» **YOUR GOAL**:
Look below for the line that contains "ATOM 299 C CA", then copy it and each following line exactly, through and including the line that contains "ATOM 336 C C".

= Beginning of Section =

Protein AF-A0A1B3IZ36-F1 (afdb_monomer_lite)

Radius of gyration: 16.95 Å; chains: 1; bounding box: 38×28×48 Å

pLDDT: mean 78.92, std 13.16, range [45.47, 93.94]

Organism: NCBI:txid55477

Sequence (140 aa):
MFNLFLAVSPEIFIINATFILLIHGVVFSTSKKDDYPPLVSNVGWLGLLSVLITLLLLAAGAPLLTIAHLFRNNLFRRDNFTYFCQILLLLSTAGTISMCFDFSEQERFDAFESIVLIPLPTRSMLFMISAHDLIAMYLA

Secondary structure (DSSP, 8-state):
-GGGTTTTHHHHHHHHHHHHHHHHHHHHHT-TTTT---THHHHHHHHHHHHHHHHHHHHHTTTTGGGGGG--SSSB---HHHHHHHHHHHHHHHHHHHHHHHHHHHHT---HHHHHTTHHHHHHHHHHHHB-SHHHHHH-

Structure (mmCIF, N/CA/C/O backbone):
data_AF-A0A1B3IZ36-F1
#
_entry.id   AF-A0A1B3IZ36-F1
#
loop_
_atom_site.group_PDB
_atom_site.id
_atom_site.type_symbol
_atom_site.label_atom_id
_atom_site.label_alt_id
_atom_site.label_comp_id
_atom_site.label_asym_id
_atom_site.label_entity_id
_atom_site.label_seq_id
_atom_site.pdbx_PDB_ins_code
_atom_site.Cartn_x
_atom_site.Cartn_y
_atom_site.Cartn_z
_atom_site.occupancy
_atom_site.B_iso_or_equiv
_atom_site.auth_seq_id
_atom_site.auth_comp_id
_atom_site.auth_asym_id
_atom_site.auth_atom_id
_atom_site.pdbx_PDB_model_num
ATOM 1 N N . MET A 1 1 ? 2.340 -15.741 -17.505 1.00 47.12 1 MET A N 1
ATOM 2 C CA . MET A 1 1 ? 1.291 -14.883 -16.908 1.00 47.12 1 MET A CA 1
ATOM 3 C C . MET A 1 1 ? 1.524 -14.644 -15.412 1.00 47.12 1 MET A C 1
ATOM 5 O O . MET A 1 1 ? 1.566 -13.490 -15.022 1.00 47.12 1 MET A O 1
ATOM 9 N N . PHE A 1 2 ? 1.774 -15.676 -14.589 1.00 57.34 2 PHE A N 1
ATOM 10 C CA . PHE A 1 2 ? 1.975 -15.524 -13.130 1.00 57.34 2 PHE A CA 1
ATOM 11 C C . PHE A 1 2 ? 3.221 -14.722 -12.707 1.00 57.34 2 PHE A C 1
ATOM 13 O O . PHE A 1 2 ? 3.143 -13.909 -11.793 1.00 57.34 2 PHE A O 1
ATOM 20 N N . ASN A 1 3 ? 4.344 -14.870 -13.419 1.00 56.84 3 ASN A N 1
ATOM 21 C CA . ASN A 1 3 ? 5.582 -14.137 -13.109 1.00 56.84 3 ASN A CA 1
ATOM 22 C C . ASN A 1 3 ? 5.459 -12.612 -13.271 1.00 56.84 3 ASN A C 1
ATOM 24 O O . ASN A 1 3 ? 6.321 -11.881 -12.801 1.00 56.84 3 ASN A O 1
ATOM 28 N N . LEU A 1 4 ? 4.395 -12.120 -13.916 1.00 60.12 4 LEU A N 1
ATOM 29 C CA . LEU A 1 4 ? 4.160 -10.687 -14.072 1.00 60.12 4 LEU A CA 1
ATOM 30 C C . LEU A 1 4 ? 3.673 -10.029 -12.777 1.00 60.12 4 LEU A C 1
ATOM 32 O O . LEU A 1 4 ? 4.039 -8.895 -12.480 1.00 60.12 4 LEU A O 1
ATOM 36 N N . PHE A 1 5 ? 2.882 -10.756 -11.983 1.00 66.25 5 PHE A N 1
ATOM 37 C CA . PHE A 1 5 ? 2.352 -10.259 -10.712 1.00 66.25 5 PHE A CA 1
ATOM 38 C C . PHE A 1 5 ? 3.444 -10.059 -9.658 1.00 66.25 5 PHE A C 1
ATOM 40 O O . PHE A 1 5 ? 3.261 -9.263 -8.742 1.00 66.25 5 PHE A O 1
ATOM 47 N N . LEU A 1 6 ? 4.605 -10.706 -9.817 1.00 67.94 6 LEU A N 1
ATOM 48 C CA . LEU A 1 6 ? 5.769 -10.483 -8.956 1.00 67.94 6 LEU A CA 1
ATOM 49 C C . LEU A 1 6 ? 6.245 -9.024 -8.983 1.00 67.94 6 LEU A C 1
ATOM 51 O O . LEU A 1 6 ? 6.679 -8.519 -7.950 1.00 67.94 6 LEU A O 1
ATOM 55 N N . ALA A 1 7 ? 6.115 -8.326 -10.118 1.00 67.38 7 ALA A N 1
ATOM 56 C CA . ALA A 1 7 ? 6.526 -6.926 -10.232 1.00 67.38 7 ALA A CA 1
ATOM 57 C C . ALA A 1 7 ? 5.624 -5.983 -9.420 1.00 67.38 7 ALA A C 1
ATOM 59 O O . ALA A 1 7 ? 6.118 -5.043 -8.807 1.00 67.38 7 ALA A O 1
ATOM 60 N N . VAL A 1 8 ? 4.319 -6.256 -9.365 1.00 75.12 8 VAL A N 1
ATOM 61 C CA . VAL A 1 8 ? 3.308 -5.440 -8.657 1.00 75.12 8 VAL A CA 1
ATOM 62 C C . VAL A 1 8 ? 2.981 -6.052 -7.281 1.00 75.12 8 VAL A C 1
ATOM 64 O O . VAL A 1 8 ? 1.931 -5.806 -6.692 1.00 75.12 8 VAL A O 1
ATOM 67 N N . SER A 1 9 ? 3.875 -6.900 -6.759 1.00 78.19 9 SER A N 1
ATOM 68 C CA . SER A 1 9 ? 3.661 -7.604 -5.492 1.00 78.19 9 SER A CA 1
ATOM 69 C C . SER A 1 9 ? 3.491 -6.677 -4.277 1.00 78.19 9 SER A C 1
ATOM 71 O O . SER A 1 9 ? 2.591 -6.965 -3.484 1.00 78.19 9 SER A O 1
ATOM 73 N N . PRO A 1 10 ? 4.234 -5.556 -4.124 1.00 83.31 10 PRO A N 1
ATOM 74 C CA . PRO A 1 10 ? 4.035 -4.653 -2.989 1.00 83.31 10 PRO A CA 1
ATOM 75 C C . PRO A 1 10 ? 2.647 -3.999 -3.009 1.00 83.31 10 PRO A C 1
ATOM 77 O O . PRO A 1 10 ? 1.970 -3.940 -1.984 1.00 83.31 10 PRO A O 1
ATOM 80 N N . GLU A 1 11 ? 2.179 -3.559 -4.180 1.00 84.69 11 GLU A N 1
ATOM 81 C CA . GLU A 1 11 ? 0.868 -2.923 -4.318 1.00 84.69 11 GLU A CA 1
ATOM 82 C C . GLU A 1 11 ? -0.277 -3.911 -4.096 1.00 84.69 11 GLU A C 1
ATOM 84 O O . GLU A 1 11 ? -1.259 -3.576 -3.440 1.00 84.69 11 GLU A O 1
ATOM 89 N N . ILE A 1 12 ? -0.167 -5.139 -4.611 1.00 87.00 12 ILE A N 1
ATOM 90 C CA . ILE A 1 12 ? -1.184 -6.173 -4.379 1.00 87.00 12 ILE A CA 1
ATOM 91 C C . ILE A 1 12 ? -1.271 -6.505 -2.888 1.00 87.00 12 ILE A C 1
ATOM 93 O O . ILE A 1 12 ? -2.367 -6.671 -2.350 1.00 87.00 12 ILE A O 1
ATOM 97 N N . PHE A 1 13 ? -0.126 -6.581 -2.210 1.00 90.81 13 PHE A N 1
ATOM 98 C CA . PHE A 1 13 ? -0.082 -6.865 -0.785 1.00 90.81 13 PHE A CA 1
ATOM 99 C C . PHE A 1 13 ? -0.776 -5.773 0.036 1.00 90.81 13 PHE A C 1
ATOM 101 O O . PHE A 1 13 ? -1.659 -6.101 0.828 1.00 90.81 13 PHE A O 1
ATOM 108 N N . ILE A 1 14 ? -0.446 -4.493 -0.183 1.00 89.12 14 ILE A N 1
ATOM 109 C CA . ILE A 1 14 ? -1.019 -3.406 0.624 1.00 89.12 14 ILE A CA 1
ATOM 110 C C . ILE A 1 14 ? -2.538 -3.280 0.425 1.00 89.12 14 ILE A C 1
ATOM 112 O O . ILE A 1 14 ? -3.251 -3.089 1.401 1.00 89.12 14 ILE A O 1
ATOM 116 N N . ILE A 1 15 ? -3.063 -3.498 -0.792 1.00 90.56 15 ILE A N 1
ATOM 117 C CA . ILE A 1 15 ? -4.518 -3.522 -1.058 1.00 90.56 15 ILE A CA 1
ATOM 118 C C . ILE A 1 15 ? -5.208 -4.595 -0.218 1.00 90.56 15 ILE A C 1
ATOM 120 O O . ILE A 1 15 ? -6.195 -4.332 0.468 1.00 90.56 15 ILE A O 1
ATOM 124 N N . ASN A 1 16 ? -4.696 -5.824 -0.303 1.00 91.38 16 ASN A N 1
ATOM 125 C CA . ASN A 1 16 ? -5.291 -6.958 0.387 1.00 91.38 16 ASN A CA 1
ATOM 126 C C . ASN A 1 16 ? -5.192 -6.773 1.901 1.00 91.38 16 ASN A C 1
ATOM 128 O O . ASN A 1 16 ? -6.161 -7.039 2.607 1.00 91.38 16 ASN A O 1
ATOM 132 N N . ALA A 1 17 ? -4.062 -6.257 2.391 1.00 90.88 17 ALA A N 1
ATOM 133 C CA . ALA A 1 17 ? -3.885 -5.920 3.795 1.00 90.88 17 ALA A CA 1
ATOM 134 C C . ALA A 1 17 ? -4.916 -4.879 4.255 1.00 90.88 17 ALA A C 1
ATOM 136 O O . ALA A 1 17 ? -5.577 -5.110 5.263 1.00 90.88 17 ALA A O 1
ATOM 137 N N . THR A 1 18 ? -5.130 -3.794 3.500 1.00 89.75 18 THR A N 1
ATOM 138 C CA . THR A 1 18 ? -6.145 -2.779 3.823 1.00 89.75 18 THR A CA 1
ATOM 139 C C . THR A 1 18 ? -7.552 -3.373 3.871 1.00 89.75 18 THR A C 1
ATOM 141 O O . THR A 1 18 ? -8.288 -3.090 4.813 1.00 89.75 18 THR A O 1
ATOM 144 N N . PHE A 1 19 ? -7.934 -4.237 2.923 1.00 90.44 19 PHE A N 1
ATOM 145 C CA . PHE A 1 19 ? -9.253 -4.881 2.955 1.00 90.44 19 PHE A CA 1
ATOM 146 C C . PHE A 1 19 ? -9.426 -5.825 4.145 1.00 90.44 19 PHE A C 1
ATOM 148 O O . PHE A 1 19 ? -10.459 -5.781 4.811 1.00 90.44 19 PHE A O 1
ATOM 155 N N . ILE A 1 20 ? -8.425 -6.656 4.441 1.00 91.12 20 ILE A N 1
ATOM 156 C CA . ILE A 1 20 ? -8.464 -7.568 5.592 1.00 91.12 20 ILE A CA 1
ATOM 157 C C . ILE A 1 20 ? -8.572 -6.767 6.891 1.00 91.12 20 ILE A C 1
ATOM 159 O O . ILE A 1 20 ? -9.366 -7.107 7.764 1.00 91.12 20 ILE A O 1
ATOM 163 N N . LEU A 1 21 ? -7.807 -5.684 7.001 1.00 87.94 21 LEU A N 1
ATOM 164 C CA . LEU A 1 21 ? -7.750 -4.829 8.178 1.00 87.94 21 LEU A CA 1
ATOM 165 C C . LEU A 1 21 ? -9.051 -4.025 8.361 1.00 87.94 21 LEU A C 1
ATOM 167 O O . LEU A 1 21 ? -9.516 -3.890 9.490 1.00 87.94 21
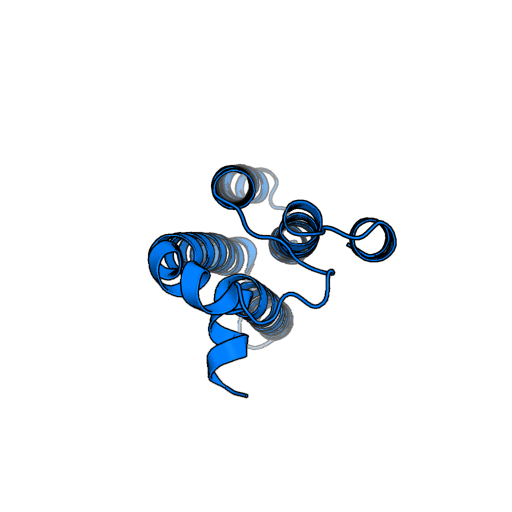 LEU A O 1
ATOM 171 N N . LEU A 1 22 ? -9.702 -3.606 7.269 1.00 88.62 22 LEU A N 1
ATOM 172 C CA . LEU A 1 22 ? -11.042 -3.008 7.287 1.00 88.62 22 LEU A CA 1
ATOM 173 C C . LEU A 1 22 ? -12.110 -4.006 7.764 1.00 88.62 22 LEU A C 1
ATOM 175 O O . LEU A 1 22 ? -12.895 -3.690 8.656 1.00 88.62 22 LEU A O 1
ATOM 179 N N . ILE A 1 23 ? -12.130 -5.218 7.194 1.00 89.00 23 ILE A N 1
ATOM 180 C CA . ILE A 1 23 ? -13.091 -6.270 7.569 1.00 89.00 23 ILE A CA 1
ATOM 181 C C . ILE A 1 23 ? -12.885 -6.671 9.033 1.00 89.00 23 ILE A C 1
ATOM 183 O O . ILE A 1 23 ? -13.848 -6.795 9.786 1.00 89.00 23 ILE A O 1
ATOM 187 N N . HIS A 1 24 ? -11.632 -6.833 9.455 1.00 87.12 24 HIS A N 1
ATOM 188 C CA . HIS A 1 24 ? -11.293 -7.110 10.843 1.00 87.12 24 HIS A CA 1
ATOM 189 C C . HIS A 1 24 ? -11.764 -5.970 11.758 1.00 87.12 24 HIS A C 1
ATOM 191 O O . HIS A 1 24 ? -12.472 -6.215 12.730 1.00 87.12 24 HIS A O 1
ATOM 197 N N . GLY A 1 25 ? -11.443 -4.718 11.425 1.00 84.25 25 GLY A N 1
ATOM 198 C CA . GLY A 1 25 ? -11.874 -3.550 12.193 1.00 84.25 25 GLY A CA 1
ATOM 199 C C . GLY A 1 25 ? -13.390 -3.507 12.406 1.00 84.25 25 GLY A C 1
ATOM 200 O O . GLY A 1 25 ? -13.842 -3.440 13.546 1.00 84.25 25 GLY A O 1
ATOM 201 N N . VAL A 1 26 ? -14.183 -3.642 11.336 1.00 86.12 26 VAL A N 1
ATOM 202 C CA . VAL A 1 26 ? -15.649 -3.516 11.421 1.00 86.12 26 VAL A CA 1
ATOM 203 C C . VAL A 1 26 ? -16.319 -4.684 12.154 1.00 86.12 26 VAL A C 1
ATOM 205 O O . VAL A 1 26 ? -17.244 -4.467 12.941 1.00 86.12 26 VAL A O 1
ATOM 208 N N . VAL A 1 27 ? -15.851 -5.922 11.940 1.00 84.19 27 VAL A N 1
ATOM 209 C CA . VAL A 1 27 ? -16.445 -7.126 12.549 1.00 84.19 27 VAL A CA 1
ATOM 210 C C . VAL A 1 27 ? -16.224 -7.134 14.057 1.00 84.19 27 VAL A C 1
ATOM 212 O O . VAL A 1 27 ? -17.163 -7.385 14.811 1.00 84.19 27 VAL A O 1
ATOM 215 N N . PHE A 1 28 ? -15.004 -6.830 14.502 1.00 77.75 28 PHE A N 1
ATOM 216 C CA . PHE A 1 28 ? -14.671 -6.842 15.924 1.00 77.75 28 PHE A CA 1
ATOM 217 C C . PHE A 1 28 ? -15.168 -5.587 16.652 1.00 77.75 28 PHE A C 1
ATOM 219 O O . PHE A 1 28 ? -15.592 -5.694 17.799 1.00 77.75 28 PHE A O 1
ATOM 226 N N . SER A 1 29 ? -15.218 -4.425 15.988 1.00 72.50 29 SER A N 1
ATOM 227 C CA . SER A 1 29 ? -15.793 -3.208 16.581 1.00 72.50 29 SER A CA 1
ATOM 228 C C . SER A 1 29 ? -17.308 -3.319 16.806 1.00 72.50 29 SER A C 1
ATOM 230 O O . SER A 1 29 ? -17.817 -2.787 17.786 1.00 72.50 29 SER A O 1
ATOM 232 N N . THR A 1 30 ? -18.033 -4.066 15.963 1.00 74.56 30 THR A N 1
ATOM 233 C CA . THR A 1 30 ? -19.500 -4.246 16.073 1.00 74.56 30 THR A CA 1
ATOM 234 C C . THR A 1 30 ? -19.897 -5.491 16.890 1.00 74.56 30 THR A C 1
ATOM 236 O O . THR A 1 30 ? -21.081 -5.807 17.042 1.00 74.56 30 THR A O 1
ATOM 239 N N . SER A 1 31 ? -18.923 -6.238 17.419 1.00 71.75 31 SER A N 1
ATOM 240 C CA . SER A 1 31 ? -19.174 -7.483 18.149 1.00 71.75 31 SER A CA 1
ATOM 241 C C . SER A 1 31 ? -19.727 -7.204 19.549 1.00 71.75 31 SER A C 1
ATOM 243 O O . SER A 1 31 ? -19.013 -6.776 20.452 1.00 71.75 31 SER A O 1
ATOM 245 N N . LYS A 1 32 ? -21.004 -7.548 19.770 1.00 60.94 32 LYS A N 1
ATOM 246 C CA . LYS A 1 32 ? -21.640 -7.537 21.106 1.00 60.94 32 LYS A CA 1
ATOM 247 C C . LYS A 1 32 ? -20.999 -8.512 22.100 1.00 60.94 32 LYS A C 1
ATOM 249 O O . LYS A 1 32 ? -21.283 -8.427 23.286 1.00 60.94 32 LYS A O 1
ATOM 254 N N . LYS A 1 33 ? -20.216 -9.481 21.616 1.00 63.69 33 LYS A N 1
ATOM 255 C CA . LYS A 1 33 ? -19.600 -10.532 22.434 1.00 63.69 33 LYS A CA 1
ATOM 256 C C . LYS A 1 33 ? -18.366 -10.036 23.194 1.00 63.69 33 LYS A C 1
ATOM 258 O O . LYS A 1 33 ? -18.046 -10.608 24.228 1.00 63.69 33 LYS A O 1
ATOM 263 N N . ASP A 1 34 ? -17.716 -8.993 22.683 1.00 62.97 34 ASP A N 1
ATOM 264 C CA . ASP A 1 34 ? -16.423 -8.501 23.172 1.00 62.97 34 ASP A CA 1
ATOM 265 C C . ASP A 1 34 ? -16.536 -7.123 23.858 1.00 62.97 34 ASP A C 1
ATOM 267 O O . ASP A 1 34 ? -15.527 -6.457 24.064 1.00 62.97 34 ASP A O 1
ATOM 271 N N . ASP A 1 35 ? -17.760 -6.692 24.202 1.00 60.34 35 ASP A N 1
ATOM 272 C CA . ASP A 1 35 ? -18.060 -5.419 24.885 1.00 60.34 35 ASP A CA 1
ATOM 273 C C . ASP A 1 35 ? -17.511 -4.160 24.177 1.00 60.34 35 ASP A C 1
ATOM 275 O O . ASP A 1 35 ? -17.087 -3.206 24.825 1.00 60.34 35 ASP A O 1
ATOM 279 N N . TYR A 1 36 ? -17.564 -4.129 22.838 1.00 63.91 36 TYR A N 1
ATOM 280 C CA . TYR A 1 36 ? -17.118 -2.997 22.002 1.00 63.91 36 TYR A CA 1
ATOM 281 C C . TYR A 1 36 ? -15.706 -2.499 22.368 1.00 63.91 36 TYR A C 1
ATOM 283 O O . TYR A 1 36 ? -15.537 -1.352 22.795 1.00 63.91 36 TYR A O 1
ATOM 291 N N . PRO A 1 37 ? -14.670 -3.342 22.218 1.00 69.56 37 PRO A N 1
ATOM 292 C CA . PRO A 1 37 ? -13.335 -2.949 22.623 1.00 69.56 37 PRO A CA 1
ATOM 293 C C . PRO A 1 37 ? -12.810 -1.829 21.707 1.00 69.56 37 PRO A C 1
ATOM 295 O O . PRO A 1 37 ? -13.099 -1.822 20.505 1.00 69.56 37 PRO A O 1
ATOM 298 N N . PRO A 1 38 ? -11.998 -0.893 22.223 1.00 67.50 38 PRO A N 1
ATOM 299 C CA . PRO A 1 38 ? -11.308 0.077 21.383 1.00 67.50 38 PRO A CA 1
ATOM 300 C C . PRO A 1 38 ? -10.231 -0.643 20.554 1.00 67.50 38 PRO A C 1
ATOM 302 O O . PRO A 1 38 ? -9.140 -0.956 21.030 1.00 67.50 38 PRO A O 1
ATOM 305 N N . LEU A 1 39 ? -10.545 -0.948 19.289 1.00 74.06 39 LEU A N 1
ATOM 306 C CA . LEU A 1 39 ? -9.656 -1.682 18.375 1.00 74.06 39 LEU A CA 1
ATOM 307 C C . LEU A 1 39 ? -8.541 -0.829 17.752 1.00 74.06 39 LEU A C 1
ATOM 309 O O . LEU A 1 39 ? -7.704 -1.378 17.033 1.00 74.06 39 LEU A O 1
ATOM 313 N N . VAL A 1 40 ? -8.504 0.477 18.033 1.00 75.62 40 VAL A N 1
ATOM 314 C CA . VAL A 1 40 ? -7.525 1.431 17.480 1.00 75.62 40 VAL A CA 1
ATOM 315 C C . VAL A 1 40 ? -6.093 0.927 17.627 1.00 75.62 40 VAL A C 1
ATOM 317 O O . VAL A 1 40 ? -5.344 0.918 16.652 1.00 75.62 40 VAL A O 1
ATOM 320 N N . SER A 1 41 ? -5.732 0.420 18.808 1.00 78.00 41 SER A N 1
ATOM 321 C CA . SER A 1 41 ? -4.356 0.003 19.068 1.00 78.00 41 SER A CA 1
ATOM 322 C C . SER A 1 41 ? -3.967 -1.246 18.262 1.00 78.00 41 SER A C 1
ATOM 324 O O . SER A 1 41 ? -2.961 -1.261 17.549 1.00 78.00 41 SER A O 1
ATOM 326 N N . ASN A 1 42 ? -4.812 -2.280 18.281 1.00 83.62 42 ASN A N 1
ATOM 327 C CA . ASN A 1 42 ? -4.541 -3.531 17.569 1.00 83.62 42 ASN A CA 1
ATOM 328 C C . ASN A 1 42 ? -4.516 -3.327 16.043 1.00 83.62 42 ASN A C 1
ATOM 330 O O . ASN A 1 42 ? -3.608 -3.785 15.350 1.00 83.62 42 ASN A O 1
ATOM 334 N N . VAL A 1 43 ? -5.497 -2.589 15.518 1.00 84.62 43 VAL A N 1
ATOM 335 C CA . VAL A 1 43 ? -5.592 -2.261 14.092 1.00 84.62 43 VAL A CA 1
ATOM 336 C C . VAL A 1 43 ? -4.421 -1.374 13.658 1.00 84.62 43 VAL A C 1
ATOM 338 O O . VAL A 1 43 ? -3.872 -1.583 12.577 1.00 84.62 43 VAL A O 1
ATOM 341 N N . GLY A 1 44 ? -3.978 -0.448 14.512 1.00 84.38 44 GLY A N 1
ATOM 342 C CA . GLY A 1 44 ? -2.807 0.392 14.266 1.00 84.38 44 GLY A CA 1
ATOM 343 C C . GLY A 1 44 ? -1.505 -0.391 14.153 1.00 84.38 44 GLY A C 1
ATOM 344 O O . GLY A 1 44 ? -0.766 -0.213 13.183 1.00 84.38 44 GLY A O 1
ATOM 345 N N . TRP A 1 45 ? -1.257 -1.322 15.076 1.00 87.31 45 TRP A N 1
ATOM 346 C CA . TRP A 1 45 ? -0.093 -2.210 15.013 1.00 87.31 45 TRP A CA 1
ATOM 347 C C . TRP A 1 45 ? -0.098 -3.090 13.761 1.00 87.31 45 TRP A C 1
ATOM 349 O O . TRP A 1 45 ? 0.927 -3.205 13.087 1.00 87.31 45 TRP A O 1
ATOM 359 N N . LEU A 1 46 ? -1.251 -3.665 13.402 1.00 88.38 46 LEU A N 1
ATOM 360 C CA . LEU A 1 46 ? -1.400 -4.437 12.165 1.00 88.38 46 LEU A CA 1
ATOM 361 C C . LEU A 1 46 ? -1.189 -3.566 10.917 1.00 88.38 46 LEU A C 1
ATOM 363 O O . LEU A 1 46 ? -0.565 -4.013 9.953 1.00 88.38 46 LEU A O 1
ATOM 367 N N . GLY A 1 47 ? -1.652 -2.315 10.945 1.00 88.75 47 GLY A N 1
ATOM 368 C CA . GLY A 1 47 ? -1.451 -1.338 9.877 1.00 88.75 47 GLY A CA 1
ATOM 369 C C . GLY A 1 47 ? 0.028 -1.021 9.677 1.00 88.75 47 GLY A C 1
ATOM 370 O O . GLY A 1 47 ? 0.546 -1.154 8.567 1.00 88.75 47 GLY A O 1
ATOM 371 N N . LEU A 1 48 ? 0.739 -0.701 10.758 1.00 90.44 48 LEU A N 1
ATOM 372 C CA . LEU A 1 48 ? 2.178 -0.437 10.736 1.00 90.44 48 LEU A CA 1
ATOM 373 C C . LEU A 1 48 ? 2.973 -1.662 10.256 1.00 90.44 48 LEU A C 1
ATOM 375 O O . LEU A 1 48 ? 3.841 -1.540 9.390 1.00 90.44 48 LEU A O 1
ATOM 379 N N . LEU A 1 49 ? 2.619 -2.855 10.740 1.00 91.69 49 LEU A N 1
ATOM 380 C CA . LEU A 1 49 ? 3.209 -4.118 10.298 1.00 91.69 49 LEU A CA 1
ATOM 381 C C . LEU A 1 49 ? 2.996 -4.333 8.792 1.00 91.69 49 LEU A C 1
ATOM 383 O O . LEU A 1 49 ? 3.938 -4.698 8.089 1.00 91.69 49 LEU A O 1
ATOM 387 N N . SER A 1 50 ? 1.801 -4.049 8.266 1.00 91.69 50 SER A N 1
ATOM 388 C CA . SER A 1 50 ? 1.520 -4.181 6.831 1.00 91.69 50 SER A CA 1
ATOM 389 C C . SER A 1 50 ? 2.390 -3.253 5.970 1.00 91.69 50 SER A C 1
ATOM 391 O O . SER A 1 50 ? 2.913 -3.676 4.935 1.00 91.69 50 SER A O 1
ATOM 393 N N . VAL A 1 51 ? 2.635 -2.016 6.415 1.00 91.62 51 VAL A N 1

= End of Section =

» **RESPONSE TO THE EXERCISE**:
ATOM 299 C CA . PRO A 1 38 ? -11.308 0.077 21.383 1.00 67.50 38 PRO A CA 1
ATOM 300 C C . PRO A 1 38 ? -10.231 -0.643 20.554 1.00 67.50 38 PRO A C 1
ATOM 302 O O . PRO A 1 38 ? -9.140 -0.956 21.030 1.00 67.50 38 PRO A O 1
ATOM 305 N N . LEU A 1 39 ? -10.545 -0.948 19.289 1.00 74.06 39 LEU A N 1
ATOM 306 C CA . LEU A 1 39 ? -9.656 -1.682 18.375 1.00 74.06 39 LEU A CA 1
ATOM 307 C C . LEU A 1 39 ? -8.541 -0.829 17.752 1.00 74.06 39 LEU A C 1
ATOM 309 O O . LEU A 1 39 ? -7.704 -1.378 17.033 1.00 74.06 39 LEU A O 1
ATOM 313 N N . VAL A 1 40 ? -8.504 0.477 18.033 1.00 75.62 40 VAL A N 1
ATOM 314 C CA . VAL A 1 40 ? -7.525 1.431 17.480 1.00 75.62 40 VAL A CA 1
ATOM 315 C C . VAL A 1 40 ? -6.093 0.927 17.627 1.00 75.62 40 VAL A C 1
ATOM 317 O O . VAL A 1 40 ? -5.344 0.918 16.652 1.00 75.62 40 VAL A O 1
ATOM 320 N N . SER A 1 41 ? -5.732 0.420 18.808 1.00 78.00 41 SER A N 1
ATOM 321 C CA . SER A 1 41 ? -4.356 0.003 19.068 1.00 78.00 41 SER A CA 1
ATOM 322 C C . SER A 1 41 ? -3.967 -1.246 18.262 1.00 78.00 41 SER A C 1
ATOM 324 O O . SER A 1 41 ? -2.961 -1.261 17.549 1.00 78.00 41 SER A O 1
ATOM 326 N N . ASN A 1 42 ? -4.812 -2.280 18.281 1.00 83.62 42 ASN A N 1
ATOM 327 C CA . ASN A 1 42 ? -4.541 -3.531 17.569 1.00 83.62 42 ASN A CA 1
ATOM 328 C C . ASN A 1 42 ? -4.516 -3.327 16.043 1.00 83.62 42 ASN A C 1
ATOM 330 O O . ASN A 1 42 ? -3.608 -3.785 15.350 1.00 83.62 42 ASN A O 1
ATOM 334 N N . VAL A 1 43 ? -5.497 -2.589 15.518 1.00 84.62 43 VAL A N 1
ATOM 335 C CA . VAL A 1 43 ? -5.592 -2.261 14.092 1.00 84.62 43 VAL A CA 1
ATOM 336 C C . VAL A 1 43 ? -4.421 -1.374 13.658 1.00 84.62 43 VAL A C 1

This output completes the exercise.